Рассказы, о которых идет речь, написаны на БМРТ (большом морозильном рыболовном траулере) «50 лет ВЛКСМ». И хотя по судовой роли (июнь 1971 года) я был направлен на судно матросом добычи, или, что одно и то же, матросом палубы, поначалу работал на фабрике — фасовщиком. (Во избежание всяких ЧП старший тралмейстер[1] не взял меня на палубу.) Написал слово «работал» и почувствовал его неестественность. В ходу было слово «пахать». Мы тогда пахали посменно — шесть через шесть. Когда рыба идет валом, тут уж не до отдыха. Надо пахать. Пахать во всю силу, чтобы обработать сырец — хек серебристый, минтай голубоглазый! Еще есть неестественное слово «ящики» в рассказе «Перегруз». Правильно — короба. Впервые рассказ был опубликован в многотиражке «За активный лов» Управления активного морского рыболовства (г. Находка).

Самое худшее в морях — это штиль и безрыбье. Тогда по разрешению капитана судовой комитет проводил собрания среди рядового состава. Таким способом выпускали ненужный пар. Рыбаки выступали витиевато. Своеобразными намеками выражали недовольство комсоставу: почему нет рыбы? Ссылались на конкретные суда в экспедиции, мол, те потихоньку дают ежедневный улов, а мы, в отличие от них, тралим сплошные пустыри. Помнится, один матрос, выступая, сказал, что у него сынишке два года — молодая семья. Вот он придет из морей, и сынишка скажет ему: «Папа, дай!» — а что он даст?!

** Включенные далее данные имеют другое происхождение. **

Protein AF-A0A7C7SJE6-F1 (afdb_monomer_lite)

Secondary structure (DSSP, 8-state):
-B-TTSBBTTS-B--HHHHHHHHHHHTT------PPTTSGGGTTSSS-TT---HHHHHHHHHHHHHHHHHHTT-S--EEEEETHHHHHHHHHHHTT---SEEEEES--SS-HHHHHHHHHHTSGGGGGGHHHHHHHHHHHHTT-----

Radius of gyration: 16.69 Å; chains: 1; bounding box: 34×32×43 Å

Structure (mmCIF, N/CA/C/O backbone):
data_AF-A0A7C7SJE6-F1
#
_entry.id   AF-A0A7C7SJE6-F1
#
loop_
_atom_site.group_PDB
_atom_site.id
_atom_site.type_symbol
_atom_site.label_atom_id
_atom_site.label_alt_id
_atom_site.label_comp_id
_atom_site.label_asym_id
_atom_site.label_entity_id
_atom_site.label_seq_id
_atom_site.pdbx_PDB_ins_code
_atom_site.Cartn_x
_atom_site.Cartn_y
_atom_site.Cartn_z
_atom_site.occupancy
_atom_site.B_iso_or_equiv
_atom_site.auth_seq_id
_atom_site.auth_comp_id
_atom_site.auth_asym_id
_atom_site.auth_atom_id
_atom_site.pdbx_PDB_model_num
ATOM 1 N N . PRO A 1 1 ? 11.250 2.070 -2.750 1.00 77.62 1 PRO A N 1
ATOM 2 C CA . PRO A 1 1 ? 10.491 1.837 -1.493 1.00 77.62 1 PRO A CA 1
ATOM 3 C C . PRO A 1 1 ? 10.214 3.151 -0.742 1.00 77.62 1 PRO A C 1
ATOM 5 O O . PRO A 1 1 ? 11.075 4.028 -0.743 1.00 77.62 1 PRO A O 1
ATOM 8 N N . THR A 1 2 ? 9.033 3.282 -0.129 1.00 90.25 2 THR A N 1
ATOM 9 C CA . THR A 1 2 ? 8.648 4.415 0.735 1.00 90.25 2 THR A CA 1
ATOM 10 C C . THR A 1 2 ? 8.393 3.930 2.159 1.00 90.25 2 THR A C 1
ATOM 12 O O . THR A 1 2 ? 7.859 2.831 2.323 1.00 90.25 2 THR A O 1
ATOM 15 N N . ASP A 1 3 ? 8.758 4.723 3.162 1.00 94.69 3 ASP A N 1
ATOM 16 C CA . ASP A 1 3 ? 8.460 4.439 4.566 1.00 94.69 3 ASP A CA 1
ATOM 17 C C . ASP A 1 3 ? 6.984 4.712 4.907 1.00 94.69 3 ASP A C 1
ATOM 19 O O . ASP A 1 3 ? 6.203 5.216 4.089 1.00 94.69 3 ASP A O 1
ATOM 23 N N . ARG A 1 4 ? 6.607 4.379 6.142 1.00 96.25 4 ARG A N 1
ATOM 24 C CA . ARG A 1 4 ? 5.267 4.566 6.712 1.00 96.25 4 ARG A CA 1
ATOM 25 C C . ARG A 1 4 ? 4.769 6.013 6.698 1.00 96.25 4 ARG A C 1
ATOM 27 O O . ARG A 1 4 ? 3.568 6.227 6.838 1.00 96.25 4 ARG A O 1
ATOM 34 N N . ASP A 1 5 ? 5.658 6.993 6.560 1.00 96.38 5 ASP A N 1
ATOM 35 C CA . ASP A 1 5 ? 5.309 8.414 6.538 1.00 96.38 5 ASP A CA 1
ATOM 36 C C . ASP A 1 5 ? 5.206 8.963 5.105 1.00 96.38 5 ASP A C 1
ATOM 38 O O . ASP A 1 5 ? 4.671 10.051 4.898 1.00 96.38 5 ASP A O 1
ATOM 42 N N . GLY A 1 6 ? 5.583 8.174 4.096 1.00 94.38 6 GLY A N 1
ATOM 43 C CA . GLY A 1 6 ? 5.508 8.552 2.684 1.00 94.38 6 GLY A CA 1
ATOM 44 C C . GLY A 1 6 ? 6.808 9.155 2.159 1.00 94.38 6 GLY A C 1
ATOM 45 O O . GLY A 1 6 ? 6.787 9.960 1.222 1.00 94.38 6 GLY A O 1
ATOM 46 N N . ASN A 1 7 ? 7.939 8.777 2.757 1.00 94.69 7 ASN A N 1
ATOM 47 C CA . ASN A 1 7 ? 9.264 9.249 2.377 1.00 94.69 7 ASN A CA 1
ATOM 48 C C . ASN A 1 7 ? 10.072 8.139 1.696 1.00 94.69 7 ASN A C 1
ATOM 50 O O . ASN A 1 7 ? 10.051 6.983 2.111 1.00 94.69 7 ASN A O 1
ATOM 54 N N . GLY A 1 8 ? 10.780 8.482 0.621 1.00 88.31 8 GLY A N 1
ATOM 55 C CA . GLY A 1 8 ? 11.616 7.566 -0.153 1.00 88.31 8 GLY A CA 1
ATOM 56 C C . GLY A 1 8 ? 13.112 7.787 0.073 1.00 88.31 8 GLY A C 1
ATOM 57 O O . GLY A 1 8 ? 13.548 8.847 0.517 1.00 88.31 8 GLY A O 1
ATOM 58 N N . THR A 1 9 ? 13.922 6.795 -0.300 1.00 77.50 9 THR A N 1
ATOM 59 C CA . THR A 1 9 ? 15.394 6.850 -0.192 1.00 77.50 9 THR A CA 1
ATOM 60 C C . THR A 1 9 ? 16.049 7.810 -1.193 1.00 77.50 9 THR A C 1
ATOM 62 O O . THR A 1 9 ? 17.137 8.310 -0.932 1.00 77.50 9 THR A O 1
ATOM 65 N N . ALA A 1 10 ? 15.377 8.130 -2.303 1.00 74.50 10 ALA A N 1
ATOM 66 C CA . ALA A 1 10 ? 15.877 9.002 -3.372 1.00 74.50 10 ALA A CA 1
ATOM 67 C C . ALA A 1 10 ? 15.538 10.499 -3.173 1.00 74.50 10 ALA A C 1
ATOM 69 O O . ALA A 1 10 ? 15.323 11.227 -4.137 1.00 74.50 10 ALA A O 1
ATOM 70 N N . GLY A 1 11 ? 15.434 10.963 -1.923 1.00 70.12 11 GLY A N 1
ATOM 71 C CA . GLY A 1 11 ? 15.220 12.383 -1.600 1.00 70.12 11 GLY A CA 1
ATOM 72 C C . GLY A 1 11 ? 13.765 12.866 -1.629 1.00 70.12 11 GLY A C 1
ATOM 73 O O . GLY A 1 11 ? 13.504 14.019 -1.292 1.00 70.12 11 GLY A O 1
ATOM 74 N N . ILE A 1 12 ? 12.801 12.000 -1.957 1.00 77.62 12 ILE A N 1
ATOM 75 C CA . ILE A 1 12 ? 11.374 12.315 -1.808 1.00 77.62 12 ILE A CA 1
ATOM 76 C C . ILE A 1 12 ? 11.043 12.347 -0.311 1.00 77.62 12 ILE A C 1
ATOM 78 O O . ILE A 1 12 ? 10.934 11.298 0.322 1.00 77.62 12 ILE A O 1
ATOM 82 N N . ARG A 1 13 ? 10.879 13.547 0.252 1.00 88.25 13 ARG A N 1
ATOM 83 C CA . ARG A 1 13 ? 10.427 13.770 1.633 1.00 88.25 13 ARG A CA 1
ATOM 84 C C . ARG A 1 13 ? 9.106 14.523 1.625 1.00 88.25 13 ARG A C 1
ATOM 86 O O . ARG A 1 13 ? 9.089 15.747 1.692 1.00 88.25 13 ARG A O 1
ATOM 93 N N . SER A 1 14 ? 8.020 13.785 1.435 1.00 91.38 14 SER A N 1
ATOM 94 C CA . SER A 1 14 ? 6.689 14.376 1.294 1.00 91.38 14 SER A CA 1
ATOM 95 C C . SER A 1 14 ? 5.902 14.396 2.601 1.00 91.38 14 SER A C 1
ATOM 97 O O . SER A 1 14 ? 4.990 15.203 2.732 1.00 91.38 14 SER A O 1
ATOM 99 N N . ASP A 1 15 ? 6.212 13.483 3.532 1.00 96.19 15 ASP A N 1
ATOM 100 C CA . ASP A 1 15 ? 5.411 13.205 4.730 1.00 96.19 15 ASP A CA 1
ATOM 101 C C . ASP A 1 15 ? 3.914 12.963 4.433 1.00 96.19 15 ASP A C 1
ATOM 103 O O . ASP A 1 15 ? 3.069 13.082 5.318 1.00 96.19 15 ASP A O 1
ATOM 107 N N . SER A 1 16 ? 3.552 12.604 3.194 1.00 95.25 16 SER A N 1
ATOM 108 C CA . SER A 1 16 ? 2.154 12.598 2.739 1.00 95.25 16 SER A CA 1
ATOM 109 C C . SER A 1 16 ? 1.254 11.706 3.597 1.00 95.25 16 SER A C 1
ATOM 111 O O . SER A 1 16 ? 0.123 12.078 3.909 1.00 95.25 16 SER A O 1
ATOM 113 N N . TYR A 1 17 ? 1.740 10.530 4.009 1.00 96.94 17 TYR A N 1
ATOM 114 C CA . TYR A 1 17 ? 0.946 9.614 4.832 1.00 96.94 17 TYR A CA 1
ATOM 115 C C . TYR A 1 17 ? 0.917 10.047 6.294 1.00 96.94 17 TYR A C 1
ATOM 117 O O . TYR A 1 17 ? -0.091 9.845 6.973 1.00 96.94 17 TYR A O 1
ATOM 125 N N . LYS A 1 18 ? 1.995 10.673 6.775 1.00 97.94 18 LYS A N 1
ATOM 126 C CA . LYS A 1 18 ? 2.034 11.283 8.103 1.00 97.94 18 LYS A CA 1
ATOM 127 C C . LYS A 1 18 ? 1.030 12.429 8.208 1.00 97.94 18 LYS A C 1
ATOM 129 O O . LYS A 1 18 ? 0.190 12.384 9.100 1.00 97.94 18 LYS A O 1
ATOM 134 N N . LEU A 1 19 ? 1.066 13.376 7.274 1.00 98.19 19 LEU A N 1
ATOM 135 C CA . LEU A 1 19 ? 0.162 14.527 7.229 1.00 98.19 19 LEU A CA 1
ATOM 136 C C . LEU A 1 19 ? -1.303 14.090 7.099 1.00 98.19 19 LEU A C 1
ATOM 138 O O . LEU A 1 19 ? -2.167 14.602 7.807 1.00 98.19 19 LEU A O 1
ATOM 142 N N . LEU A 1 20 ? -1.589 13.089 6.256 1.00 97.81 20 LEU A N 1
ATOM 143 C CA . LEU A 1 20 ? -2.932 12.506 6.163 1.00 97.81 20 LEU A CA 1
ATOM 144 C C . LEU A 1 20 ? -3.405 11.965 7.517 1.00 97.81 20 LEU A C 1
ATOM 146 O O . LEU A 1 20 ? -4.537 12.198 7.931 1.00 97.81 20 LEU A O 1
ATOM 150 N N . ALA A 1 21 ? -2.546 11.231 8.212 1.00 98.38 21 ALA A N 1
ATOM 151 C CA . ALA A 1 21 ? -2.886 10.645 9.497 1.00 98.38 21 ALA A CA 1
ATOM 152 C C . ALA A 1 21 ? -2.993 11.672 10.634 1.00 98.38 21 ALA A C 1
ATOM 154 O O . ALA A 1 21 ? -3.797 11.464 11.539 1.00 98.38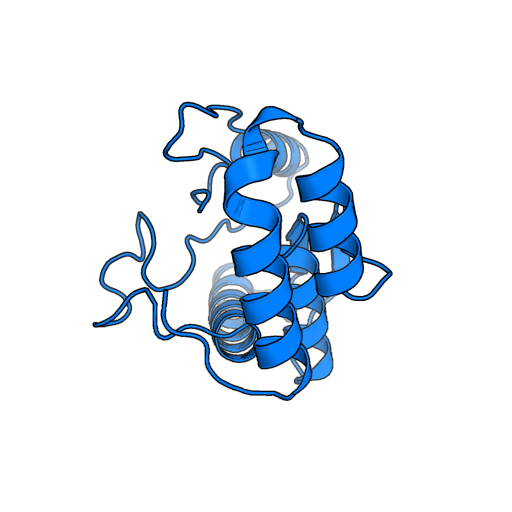 21 ALA A O 1
ATOM 155 N N . GLU A 1 22 ? -2.229 12.763 10.589 1.00 98.56 22 GLU A N 1
ATOM 156 C CA . GLU A 1 22 ? -2.388 13.908 11.493 1.00 98.56 22 GLU A CA 1
ATOM 157 C C . GLU A 1 22 ? -3.755 14.573 11.278 1.00 98.56 22 GLU A C 1
ATOM 159 O O . GLU A 1 22 ? -4.511 14.714 12.236 1.00 98.56 22 GLU A O 1
ATOM 164 N N . GLY A 1 23 ? -4.146 14.839 10.026 1.00 98.62 23 GLY A N 1
ATOM 165 C CA . GLY A 1 23 ? -5.481 15.367 9.714 1.00 98.62 23 GLY A CA 1
ATOM 166 C C . GLY A 1 23 ? -6.622 14.419 10.113 1.00 98.62 23 GLY A C 1
ATOM 167 O O . GLY A 1 23 ? -7.652 14.853 10.628 1.00 98.62 23 GLY A O 1
ATOM 168 N N . LEU A 1 24 ? -6.440 13.103 9.948 1.00 98.25 24 LEU A N 1
ATOM 169 C CA . LEU A 1 24 ? -7.389 12.108 10.464 1.00 98.25 24 LEU A CA 1
ATOM 170 C C . LEU A 1 24 ? -7.488 12.163 11.994 1.00 98.25 24 LEU A C 1
ATOM 172 O O . LEU A 1 24 ? -8.593 12.102 12.531 1.00 98.25 24 LEU A O 1
ATOM 176 N N . ALA A 1 25 ? -6.363 12.311 12.697 1.00 98.44 25 ALA A N 1
ATOM 177 C CA . ALA A 1 25 ? -6.346 12.406 14.152 1.00 98.44 25 ALA A CA 1
ATOM 178 C C . ALA A 1 25 ? -7.049 13.678 14.657 1.00 98.44 25 ALA A C 1
ATOM 180 O O . ALA A 1 25 ? -7.816 13.596 15.616 1.00 98.44 25 ALA A O 1
ATOM 181 N N . GLU A 1 26 ? -6.861 14.818 13.986 1.00 98.62 26 GLU A N 1
ATOM 182 C CA . GLU A 1 26 ? -7.591 16.066 14.266 1.00 98.62 26 GLU A CA 1
ATOM 183 C C . GLU A 1 26 ? -9.109 15.898 14.100 1.00 98.62 26 GLU A C 1
ATOM 185 O O . GLU A 1 26 ? -9.888 16.442 14.881 1.00 98.62 26 GLU A O 1
ATOM 190 N N . ALA A 1 27 ? -9.537 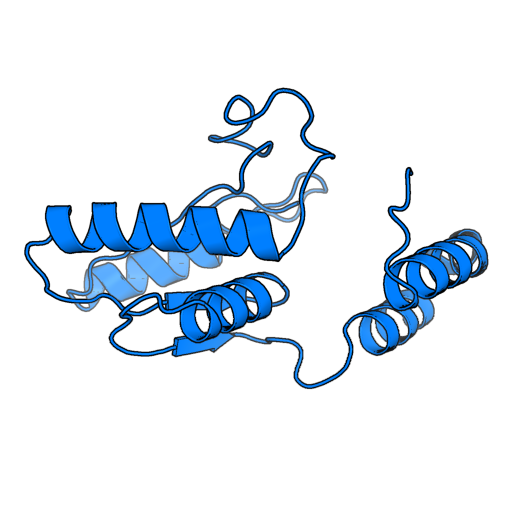15.073 13.141 1.00 98.38 27 ALA A N 1
ATOM 191 C CA . ALA A 1 27 ? -10.937 14.697 12.946 1.00 98.38 27 ALA A CA 1
ATOM 192 C C . ALA A 1 27 ? -11.430 13.581 13.898 1.00 98.38 27 ALA A C 1
ATOM 194 O O . ALA A 1 27 ? -12.545 13.081 13.740 1.00 98.38 27 ALA A O 1
ATOM 195 N N . GLY A 1 28 ? -10.622 13.158 14.877 1.00 97.69 28 GLY A N 1
ATOM 196 C CA . GLY A 1 28 ? -10.978 12.109 15.838 1.00 97.69 28 GLY A CA 1
ATOM 197 C C . GLY A 1 28 ? -10.891 10.680 15.289 1.00 97.69 28 GLY A C 1
ATOM 198 O O . GLY A 1 28 ? -11.437 9.752 15.890 1.00 97.69 28 GLY A O 1
ATOM 199 N N . VAL A 1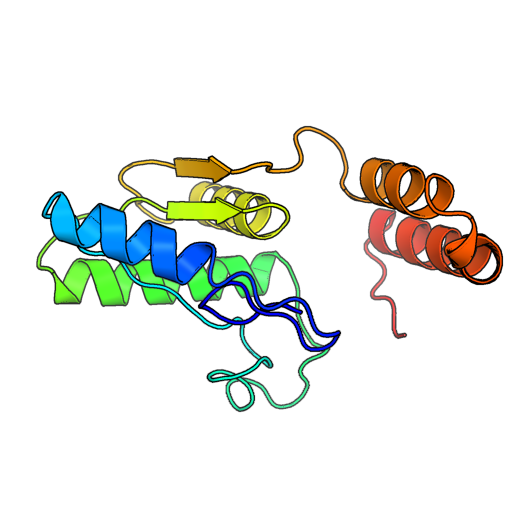 29 ? -10.205 10.472 14.162 1.00 97.56 29 VAL A N 1
ATOM 200 C CA . VAL A 1 29 ? -10.017 9.164 13.525 1.00 97.56 29 VAL A CA 1
ATOM 201 C C . VAL A 1 29 ? -8.625 8.618 13.842 1.00 97.56 29 VAL A C 1
ATOM 203 O O . VAL A 1 29 ? -7.601 9.148 13.419 1.00 97.56 29 VAL A O 1
ATOM 206 N N . SER A 1 30 ? -8.577 7.503 14.572 1.00 97.00 30 SER A N 1
ATOM 207 C CA . SER A 1 30 ? -7.323 6.781 14.816 1.00 97.00 30 SER A CA 1
ATOM 208 C C . SER A 1 30 ? -6.842 6.073 13.550 1.00 97.00 30 SER A C 1
ATOM 210 O O . SER A 1 30 ? -7.622 5.397 12.882 1.00 97.00 30 SER A O 1
ATOM 212 N N . SER A 1 31 ? -5.544 6.163 13.259 1.00 97.75 31 SER A N 1
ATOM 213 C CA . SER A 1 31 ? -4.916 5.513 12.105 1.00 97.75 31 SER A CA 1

Все рассказы, заинтересовавшие журнал «Москва», писались с натуры. Газетой закрывал электрическую лампочку и писал. На судне невозможно жить какой-то обособленной жизнью — все на виду. Из-за этого случались недопонимания, но в целом матросам нравилось, что я, такой же, как и они, матрос вдали от дома, от родных и близких, пишу о них, о нашем адском труде, которого, кроме нас, никто не видит. Впрочем, за давностью лет не это удивляет. В той, молодой жизни меня удивляет постоянное присутствие будущего.

Когда служил в армии, мечталось — вернусь домой, обниму жену, сына, побываю у родственников, соседей, друзей.

О том же самом мечталось и в морях: вот сойду на берег, прошвырнусь по местному Бродвею, встречусь со школьными товарищами, покутим — как же без этого! Будущее было частью нашей тогдашней повседневной жизни. Порой будущее бывало для нас таким ярким, что, словно солнце, заливало своим светом все предметы вокруг. Если кто-то скажет, что ныне таких людей нет, — неправда. Они есть, и большинство из них, уверен, участники СВО, находящиеся, как они сами говорят, на передке. Они живут будущим и сами становятся лучшей частью нашего будущего. Мои рассказы — о них, только в другой обстановке.

09.11.2023
Москва


У тебя есть тельняшка?

Большой морозильный рыболовный траулер «Аскольд» шел домой, и старпом объявил по трансляции:

— Желающие следовать в порт Находка на «Аскольде» должны срочно подать заявления на имя капитана-директора.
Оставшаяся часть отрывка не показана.